(Provided data begins)
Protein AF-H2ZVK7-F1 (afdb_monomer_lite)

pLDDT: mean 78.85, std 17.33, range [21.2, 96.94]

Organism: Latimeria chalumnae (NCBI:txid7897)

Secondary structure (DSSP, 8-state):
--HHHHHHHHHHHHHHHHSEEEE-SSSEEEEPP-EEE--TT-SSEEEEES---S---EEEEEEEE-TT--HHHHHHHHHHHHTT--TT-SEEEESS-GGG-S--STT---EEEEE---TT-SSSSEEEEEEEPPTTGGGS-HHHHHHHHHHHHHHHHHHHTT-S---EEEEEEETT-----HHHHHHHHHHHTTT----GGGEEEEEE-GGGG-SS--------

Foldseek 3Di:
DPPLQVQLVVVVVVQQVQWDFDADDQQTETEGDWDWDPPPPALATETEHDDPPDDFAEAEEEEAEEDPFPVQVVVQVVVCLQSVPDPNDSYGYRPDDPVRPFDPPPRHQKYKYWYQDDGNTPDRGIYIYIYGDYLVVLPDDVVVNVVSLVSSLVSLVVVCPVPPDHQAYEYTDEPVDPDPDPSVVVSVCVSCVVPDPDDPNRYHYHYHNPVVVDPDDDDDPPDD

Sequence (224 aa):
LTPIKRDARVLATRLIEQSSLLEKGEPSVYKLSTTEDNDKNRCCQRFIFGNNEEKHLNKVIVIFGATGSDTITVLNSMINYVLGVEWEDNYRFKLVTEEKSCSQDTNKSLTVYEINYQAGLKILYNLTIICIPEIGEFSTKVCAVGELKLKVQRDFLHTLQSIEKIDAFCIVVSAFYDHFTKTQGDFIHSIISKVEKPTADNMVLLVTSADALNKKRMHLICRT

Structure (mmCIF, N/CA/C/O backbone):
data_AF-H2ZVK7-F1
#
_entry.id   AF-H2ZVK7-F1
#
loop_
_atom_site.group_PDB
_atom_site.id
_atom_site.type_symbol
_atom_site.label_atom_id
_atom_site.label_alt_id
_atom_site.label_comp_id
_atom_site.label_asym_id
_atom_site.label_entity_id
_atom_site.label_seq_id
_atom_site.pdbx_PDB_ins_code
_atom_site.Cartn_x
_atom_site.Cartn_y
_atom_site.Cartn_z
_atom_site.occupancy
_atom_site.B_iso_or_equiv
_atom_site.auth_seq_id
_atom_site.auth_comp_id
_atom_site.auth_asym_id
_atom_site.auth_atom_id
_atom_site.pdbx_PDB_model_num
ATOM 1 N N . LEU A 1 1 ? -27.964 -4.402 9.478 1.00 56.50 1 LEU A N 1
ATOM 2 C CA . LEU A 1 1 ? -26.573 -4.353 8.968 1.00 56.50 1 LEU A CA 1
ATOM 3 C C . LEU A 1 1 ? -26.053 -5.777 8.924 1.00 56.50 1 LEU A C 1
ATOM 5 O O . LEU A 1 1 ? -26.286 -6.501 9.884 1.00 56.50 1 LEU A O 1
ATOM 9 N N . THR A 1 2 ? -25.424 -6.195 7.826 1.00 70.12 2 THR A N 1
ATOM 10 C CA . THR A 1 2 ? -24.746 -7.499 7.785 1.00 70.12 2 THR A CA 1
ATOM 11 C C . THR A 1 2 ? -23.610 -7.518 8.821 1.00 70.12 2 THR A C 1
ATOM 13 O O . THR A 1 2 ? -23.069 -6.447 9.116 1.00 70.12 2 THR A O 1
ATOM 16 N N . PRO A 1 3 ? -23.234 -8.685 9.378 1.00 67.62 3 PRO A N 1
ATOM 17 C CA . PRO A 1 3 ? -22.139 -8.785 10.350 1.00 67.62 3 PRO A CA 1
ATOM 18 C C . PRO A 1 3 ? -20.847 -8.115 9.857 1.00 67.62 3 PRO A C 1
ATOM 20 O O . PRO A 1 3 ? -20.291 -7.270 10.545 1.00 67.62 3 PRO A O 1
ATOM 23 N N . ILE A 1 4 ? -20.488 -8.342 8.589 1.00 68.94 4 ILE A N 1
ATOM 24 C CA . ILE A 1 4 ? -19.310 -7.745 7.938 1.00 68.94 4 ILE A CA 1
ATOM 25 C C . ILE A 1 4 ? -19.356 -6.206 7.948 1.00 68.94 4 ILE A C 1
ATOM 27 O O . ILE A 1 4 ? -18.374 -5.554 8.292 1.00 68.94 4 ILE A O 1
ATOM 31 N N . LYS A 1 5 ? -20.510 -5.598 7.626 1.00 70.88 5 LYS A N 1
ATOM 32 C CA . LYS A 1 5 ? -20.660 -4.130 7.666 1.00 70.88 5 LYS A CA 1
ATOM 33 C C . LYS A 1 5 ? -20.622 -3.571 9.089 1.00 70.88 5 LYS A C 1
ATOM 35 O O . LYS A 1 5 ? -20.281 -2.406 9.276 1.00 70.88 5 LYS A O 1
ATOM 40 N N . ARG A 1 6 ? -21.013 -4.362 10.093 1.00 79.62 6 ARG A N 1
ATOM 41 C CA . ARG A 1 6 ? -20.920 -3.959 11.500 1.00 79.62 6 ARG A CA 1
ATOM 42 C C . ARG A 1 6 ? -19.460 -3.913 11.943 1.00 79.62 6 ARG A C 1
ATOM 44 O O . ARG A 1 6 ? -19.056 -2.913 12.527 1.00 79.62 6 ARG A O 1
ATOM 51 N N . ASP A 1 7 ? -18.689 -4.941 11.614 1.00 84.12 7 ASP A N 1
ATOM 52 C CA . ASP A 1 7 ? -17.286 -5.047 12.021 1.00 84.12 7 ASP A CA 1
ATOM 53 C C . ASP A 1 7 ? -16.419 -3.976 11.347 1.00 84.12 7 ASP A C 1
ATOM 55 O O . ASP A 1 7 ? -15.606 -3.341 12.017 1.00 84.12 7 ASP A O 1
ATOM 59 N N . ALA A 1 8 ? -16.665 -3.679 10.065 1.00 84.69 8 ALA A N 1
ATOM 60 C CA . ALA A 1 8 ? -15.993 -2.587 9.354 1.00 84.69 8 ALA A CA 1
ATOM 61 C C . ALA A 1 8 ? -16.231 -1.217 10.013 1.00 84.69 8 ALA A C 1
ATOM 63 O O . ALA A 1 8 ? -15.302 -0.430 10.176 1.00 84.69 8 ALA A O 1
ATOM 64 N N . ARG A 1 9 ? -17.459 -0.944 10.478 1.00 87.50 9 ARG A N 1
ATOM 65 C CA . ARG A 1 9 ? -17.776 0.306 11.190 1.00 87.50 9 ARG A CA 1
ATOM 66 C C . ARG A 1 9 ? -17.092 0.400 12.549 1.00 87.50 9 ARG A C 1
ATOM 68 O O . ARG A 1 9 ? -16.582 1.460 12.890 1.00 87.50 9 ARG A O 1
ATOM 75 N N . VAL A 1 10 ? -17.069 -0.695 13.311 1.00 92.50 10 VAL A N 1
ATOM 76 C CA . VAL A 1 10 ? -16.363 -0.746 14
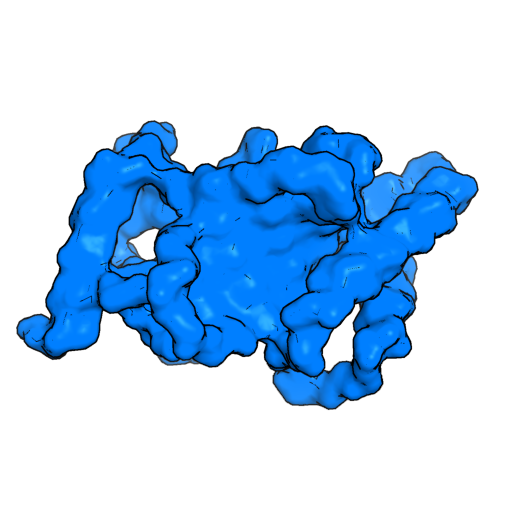.603 1.00 92.50 10 VAL A CA 1
ATOM 77 C C . VAL A 1 10 ? -14.870 -0.490 14.401 1.00 92.50 10 VAL A C 1
ATOM 79 O O . VAL A 1 10 ? -14.277 0.305 15.131 1.00 92.50 10 VAL A O 1
ATOM 82 N N . LEU A 1 11 ? -14.276 -1.111 13.378 1.00 93.44 11 LEU A N 1
ATOM 83 C CA . LEU A 1 11 ? -12.888 -0.872 13.007 1.00 93.44 11 LEU A CA 1
ATOM 84 C C . LEU A 1 11 ? -12.656 0.596 12.629 1.00 93.44 11 LEU A C 1
ATOM 86 O O . LEU A 1 11 ? -11.735 1.213 13.158 1.00 93.44 11 LEU A O 1
ATOM 90 N N . ALA A 1 12 ? -13.496 1.170 11.767 1.00 94.00 12 ALA A N 1
ATOM 91 C CA . ALA A 1 12 ? -13.367 2.558 11.335 1.00 94.00 12 ALA A CA 1
ATOM 92 C C . ALA A 1 12 ? -13.408 3.545 12.513 1.00 94.00 12 ALA A C 1
ATOM 94 O O . ALA A 1 12 ? -12.548 4.419 12.592 1.00 94.00 12 ALA A O 1
ATOM 95 N N . THR A 1 13 ? -14.3
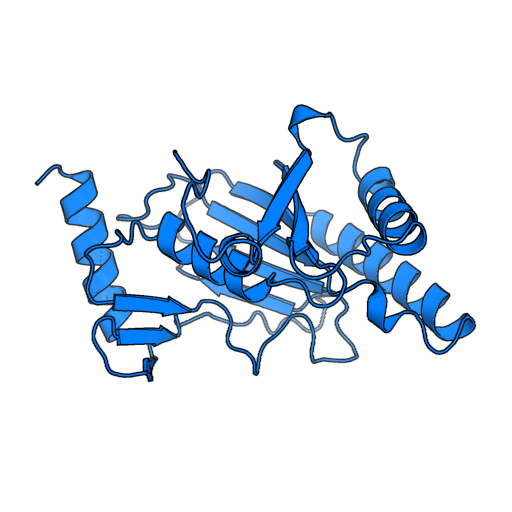38 3.379 13.463 1.00 95.31 13 THR A N 1
ATOM 96 C CA . THR A 1 13 ? -14.406 4.223 14.670 1.00 95.31 13 THR A CA 1
ATOM 97 C C . THR A 1 13 ? -13.112 4.153 15.477 1.00 95.31 13 THR A C 1
ATOM 99 O O . THR A 1 13 ? -12.537 5.191 15.797 1.00 95.31 13 THR A O 1
ATOM 102 N N . ARG A 1 14 ? -12.598 2.943 15.731 1.00 95.44 14 ARG A N 1
ATOM 103 C CA . ARG A 1 14 ? -11.324 2.756 16.437 1.00 95.44 14 ARG A CA 1
ATOM 104 C C . ARG A 1 14 ? -10.159 3.423 15.703 1.00 95.44 14 ARG A C 1
ATOM 106 O O . ARG A 1 14 ? -9.316 4.059 16.327 1.00 95.44 14 ARG A O 1
ATOM 113 N N . LEU A 1 15 ? -10.098 3.276 14.381 1.00 96.12 15 LEU A N 1
ATOM 114 C CA . LEU A 1 15 ? -9.027 3.863 13.579 1.00 96.12 15 LEU A CA 1
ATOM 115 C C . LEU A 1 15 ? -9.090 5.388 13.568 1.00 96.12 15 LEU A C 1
(Provided data ends)
Begin with the line containing "ATOM 79 O O", stop at the last line of the records above, and copy every line in between exactly, both ends included, with no pictures.

ATOM 79 O O . VAL A 1 10 ? -14.277 0.305 15.131 1.00 92.50 10 VAL A O 1
ATOM 82 N N . LEU A 1 11 ? -14.276 -1.111 13.378 1.00 93.44 11 LEU A N 1
ATOM 83 C CA . LEU A 1 11 ? -12.888 -0.872 13.007 1.00 93.44 11 LEU A CA 1
ATOM 84 C C . LEU A 1 11 ? -12.656 0.596 12.629 1.00 93.44 11 LEU A C 1
ATOM 86 O O . LEU A 1 11 ? -11.735 1.213 13.158 1.00 93.44 11 LEU A O 1
ATOM 90 N N . ALA A 1 12 ? -13.496 1.170 11.767 1.00 94.00 12 ALA A N 1
ATOM 91 C CA . ALA A 1 12 ? -13.367 2.558 11.335 1.00 94.00 12 ALA A CA 1
ATOM 92 C C . ALA A 1 12 ? -13.408 3.545 12.513 1.00 94.00 12 ALA A C 1
ATOM 94 O O . ALA A 1 12 ? -12.548 4.419 12.592 1.00 94.00 12 ALA A O 1
ATOM 95 N N . THR A 1 13 ? -14.3
38 3.379 13.463 1.00 95.31 13 THR A N 1
ATOM 96 C CA . THR A 1 13 ? -14.406 4.223 14.670 1.00 95.31 13 THR A CA 1
ATOM 97 C C . THR A 1 13 ? -13.112 4.153 15.477 1.00 95.31 13 THR A C 1
ATOM 99 O O . THR A 1 13 ? -12.537 5.191 15.797 1.00 95.31 13 THR A O 1
ATOM 102 N N . ARG A 1 14 ? -12.598 2.943 15.731 1.00 95.44 14 ARG A N 1
ATOM 103 C CA . ARG A 1 14 ? -11.324 2.756 16.437 1.00 95.44 14 ARG A CA 1
ATOM 104 C C . ARG A 1 14 ? -10.159 3.423 15.703 1.00 95.44 14 ARG A C 1
ATOM 106 O O . ARG A 1 14 ? -9.316 4.059 16.327 1.00 95.44 14 ARG A O 1
ATOM 113 N N . LEU A 1 15 ? -10.098 3.276 14.381 1.00 96.12 15 LEU A N 1
ATOM 114 C CA . LEU A 1 15 ? -9.027 3.863 13.579 1.00 96.12 15 LEU A CA 1
ATOM 115 C C . LEU A 1 15 ? -9.090 5.388 13.568 1.00 96.12 15 LEU A C 1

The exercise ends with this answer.